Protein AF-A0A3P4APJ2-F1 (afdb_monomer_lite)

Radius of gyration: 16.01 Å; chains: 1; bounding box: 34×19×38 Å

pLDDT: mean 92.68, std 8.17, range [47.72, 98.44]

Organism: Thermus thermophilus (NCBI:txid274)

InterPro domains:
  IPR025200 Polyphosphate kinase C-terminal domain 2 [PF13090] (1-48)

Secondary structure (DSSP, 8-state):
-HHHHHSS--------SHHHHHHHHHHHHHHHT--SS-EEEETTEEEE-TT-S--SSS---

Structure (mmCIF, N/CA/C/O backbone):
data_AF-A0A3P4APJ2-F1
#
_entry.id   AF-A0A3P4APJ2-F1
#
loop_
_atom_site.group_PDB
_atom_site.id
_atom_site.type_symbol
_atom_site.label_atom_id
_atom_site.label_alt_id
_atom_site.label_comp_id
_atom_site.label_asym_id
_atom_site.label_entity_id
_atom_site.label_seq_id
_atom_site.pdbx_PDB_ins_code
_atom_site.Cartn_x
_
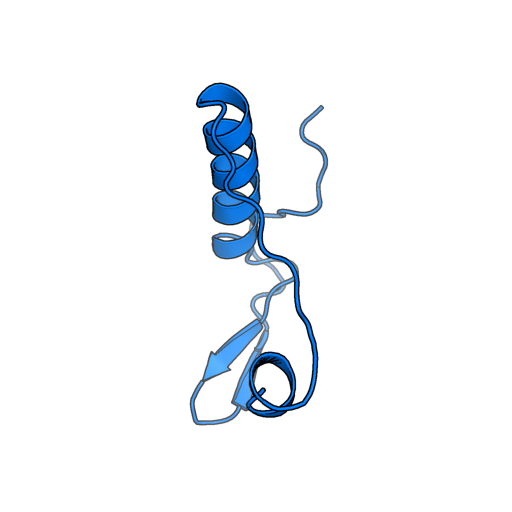atom_site.Cartn_y
_atom_site.Cartn_z
_atom_site.occupancy
_atom_site.B_iso_or_equiv
_atom_site.auth_seq_id
_atom_site.auth_comp_id
_atom_site.auth_asym_id
_atom_site.auth_atom_id
_atom_site.pdbx_PDB_model_num
ATOM 1 N N . MET A 1 1 ? 13.273 1.860 6.490 1.00 76.94 1 MET A N 1
ATOM 2 C CA . MET A 1 1 ? 14.659 2.256 6.832 1.00 76.94 1 MET A CA 1
ATOM 3 C C . MET A 1 1 ? 14.953 1.821 8.262 1.00 76.94 1 MET A C 1
ATOM 5 O O . MET A 1 1 ? 14.123 2.137 9.110 1.00 76.94 1 MET A O 1
ATOM 9 N N . PRO A 1 2 ? 16.086 1.151 8.552 1.00 87.06 2 PRO A N 1
ATOM 10 C CA . PRO A 1 2 ? 16.442 0.720 9.914 1.00 87.06 2 PRO A CA 1
ATOM 11 C C . PRO A 1 2 ? 16.376 1.856 10.947 1.00 87.06 2 PRO A C 1
ATOM 13 O O . PRO A 1 2 ? 15.851 1.685 12.044 1.00 87.06 2 PRO A O 1
ATOM 16 N N . ARG A 1 3 ? 16.769 3.068 10.529 1.00 91.81 3 ARG A N 1
ATOM 17 C CA . ARG A 1 3 ? 16.720 4.291 11.341 1.00 91.81 3 ARG A CA 1
ATOM 18 C C . ARG A 1 3 ? 15.343 4.613 11.935 1.00 91.81 3 ARG A C 1
ATOM 20 O O . ARG A 1 3 ? 15.298 5.174 13.024 1.00 91.81 3 ARG A O 1
ATOM 27 N N . ASN A 1 4 ? 14.250 4.283 11.244 1.00 91.00 4 ASN A N 1
ATOM 28 C CA . ASN A 1 4 ? 12.897 4.615 11.707 1.00 91.00 4 ASN A CA 1
ATOM 29 C C . ASN A 1 4 ? 12.517 3.826 12.966 1.00 91.00 4 ASN A C 1
ATOM 31 O O . ASN A 1 4 ? 11.740 4.312 13.768 1.00 91.00 4 ASN A O 1
ATOM 35 N N . PHE A 1 5 ? 13.077 2.628 13.147 1.00 84.38 5 PHE A N 1
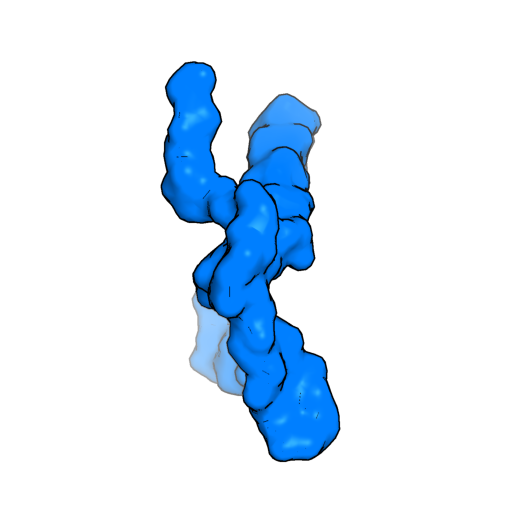ATOM 36 C CA . PHE A 1 5 ? 12.762 1.763 14.286 1.00 84.38 5 PHE A CA 1
ATOM 37 C C . PHE A 1 5 ? 13.841 1.782 15.374 1.00 84.38 5 PHE A C 1
ATOM 39 O O . PHE A 1 5 ? 13.563 1.412 16.506 1.00 84.38 5 PHE A O 1
ATOM 46 N N . GLN A 1 6 ? 15.069 2.185 15.034 1.00 89.56 6 GLN A N 1
ATOM 47 C CA . GLN A 1 6 ? 16.215 2.133 15.950 1.00 89.56 6 GLN A CA 1
ATOM 48 C C . GLN A 1 6 ? 16.530 3.484 16.602 1.00 89.56 6 GLN A C 1
ATOM 50 O O . GLN A 1 6 ? 16.889 3.527 17.772 1.00 89.56 6 GLN A O 1
ATOM 55 N N . ASN A 1 7 ? 16.390 4.586 15.856 1.00 90.69 7 ASN A N 1
ATOM 56 C CA . ASN A 1 7 ? 16.909 5.897 16.272 1.00 90.69 7 ASN A CA 1
ATOM 57 C C . ASN A 1 7 ? 15.811 6.962 16.399 1.00 90.69 7 ASN A C 1
ATOM 59 O O . ASN A 1 7 ? 16.111 8.131 16.635 1.00 90.69 7 ASN A O 1
ATOM 63 N N . ARG A 1 8 ? 14.549 6.593 16.160 1.00 93.00 8 ARG A N 1
ATOM 64 C CA . ARG A 1 8 ? 13.397 7.496 16.184 1.00 93.00 8 ARG A CA 1
ATOM 65 C C . ARG A 1 8 ? 12.268 6.872 16.982 1.00 93.00 8 ARG A C 1
ATOM 67 O O . ARG A 1 8 ? 12.021 5.675 16.880 1.00 93.00 8 ARG A O 1
ATOM 74 N N . PHE A 1 9 ? 11.564 7.713 17.729 1.00 91.50 9 PHE A N 1
ATOM 75 C CA . PHE A 1 9 ? 10.275 7.357 18.302 1.00 91.50 9 PHE A CA 1
ATOM 76 C C . PHE A 1 9 ? 9.197 7.646 17.261 1.00 91.50 9 PHE A C 1
ATOM 78 O O . PHE A 1 9 ? 8.804 8.794 17.065 1.00 91.50 9 PHE A O 1
ATOM 85 N N . GLU A 1 10 ? 8.762 6.605 16.560 1.00 94.44 10 GLU A N 1
ATOM 86 C CA . GLU A 1 10 ? 7.660 6.678 15.602 1.00 94.44 10 GLU A CA 1
ATOM 87 C C . GLU A 1 10 ? 6.358 6.249 16.293 1.00 94.44 10 GLU A C 1
ATOM 89 O O . GLU A 1 10 ? 6.332 5.275 17.049 1.00 94.44 10 GLU A O 1
ATOM 94 N N . LEU A 1 11 ? 5.266 6.967 16.029 1.00 94.25 11 LEU A N 1
ATOM 95 C CA . LEU A 1 11 ? 3.946 6.647 16.568 1.00 94.25 11 LEU A CA 1
ATOM 96 C C . LEU A 1 11 ? 3.105 5.942 15.506 1.00 94.25 11 LEU A C 1
ATOM 98 O O . LEU A 1 11 ? 2.976 6.419 14.379 1.00 94.25 11 LEU A O 1
ATOM 102 N N . LEU A 1 12 ? 2.492 4.823 15.885 1.00 94.50 12 LEU A N 1
ATOM 103 C CA . LEU A 1 12 ? 1.539 4.102 15.052 1.00 94.50 12 LEU A CA 1
ATOM 104 C C . LEU A 1 12 ? 0.217 3.986 15.799 1.00 94.50 12 LEU A C 1
ATOM 106 O O . LEU A 1 12 ? 0.176 3.515 16.934 1.00 94.50 12 LEU A O 1
ATOM 110 N N . PHE A 1 13 ? -0.867 4.383 15.137 1.00 96.50 13 PHE A N 1
ATOM 111 C CA . PHE A 1 13 ? -2.209 4.316 15.700 1.00 96.50 13 PHE A CA 1
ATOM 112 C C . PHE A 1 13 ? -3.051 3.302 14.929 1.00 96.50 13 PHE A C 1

========

- Problem description:
Set down, unchanged, only those lines above that fall between the line with "ATOM 47 C CA" and the line with "ATOM 75 C CA", the two end lines included.

- Final answer:
ATOM 47 C CA . GLN A 1 6 ? 16.215 2.133 15.950 1.00 89.56 6 GLN A CA 1
ATOM 48 C C . GLN A 1 6 ? 16.530 3.484 16.602 1.00 89.56 6 GLN A C 1
ATOM 50 O O . GLN A 1 6 ? 16.889 3.527 17.772 1.00 89.56 6 GLN A O 1
ATOM 55 N N . ASN A 1 7 ? 16.390 4.586 15.856 1.00 90.69 7 ASN A N 1
ATOM 56 C CA . ASN A 1 7 ? 16.909 5.897 16.272 1.00 90.69 7 ASN A CA 1
ATOM 57 C C . ASN A 1 7 ? 15.811 6.962 16.399 1.00 90.69 7 ASN A C 1
ATOM 59 O O . ASN A 1 7 ? 16.111 8.131 16.635 1.00 90.69 7 ASN A O 1
ATOM 63 N N . ARG A 1 8 ? 14.549 6.593 16.160 1.00 93.00 8 ARG A N 1
ATOM 64 C CA . ARG A 1 8 ? 13.397 7.496 16.184 1.00 93.00 8 ARG A CA 1
ATOM 65 C C . ARG A 1 8 ? 12.268 6.872 16.982 1.00 93.00 8 ARG A C 1
ATOM 67 O O . ARG A 1 8 ? 12.021 5.675 16.880 1.00 93.00 8 ARG A O 1
ATOM 74 N N . PHE A 1 9 ? 11.564 7.713 17.729 1.00 91.50 9 PHE A N 1
ATOM 75 C CA . PHE A 1 9 ? 10.275 7.357 18.302 1.00 91.50 9 PHE A CA 1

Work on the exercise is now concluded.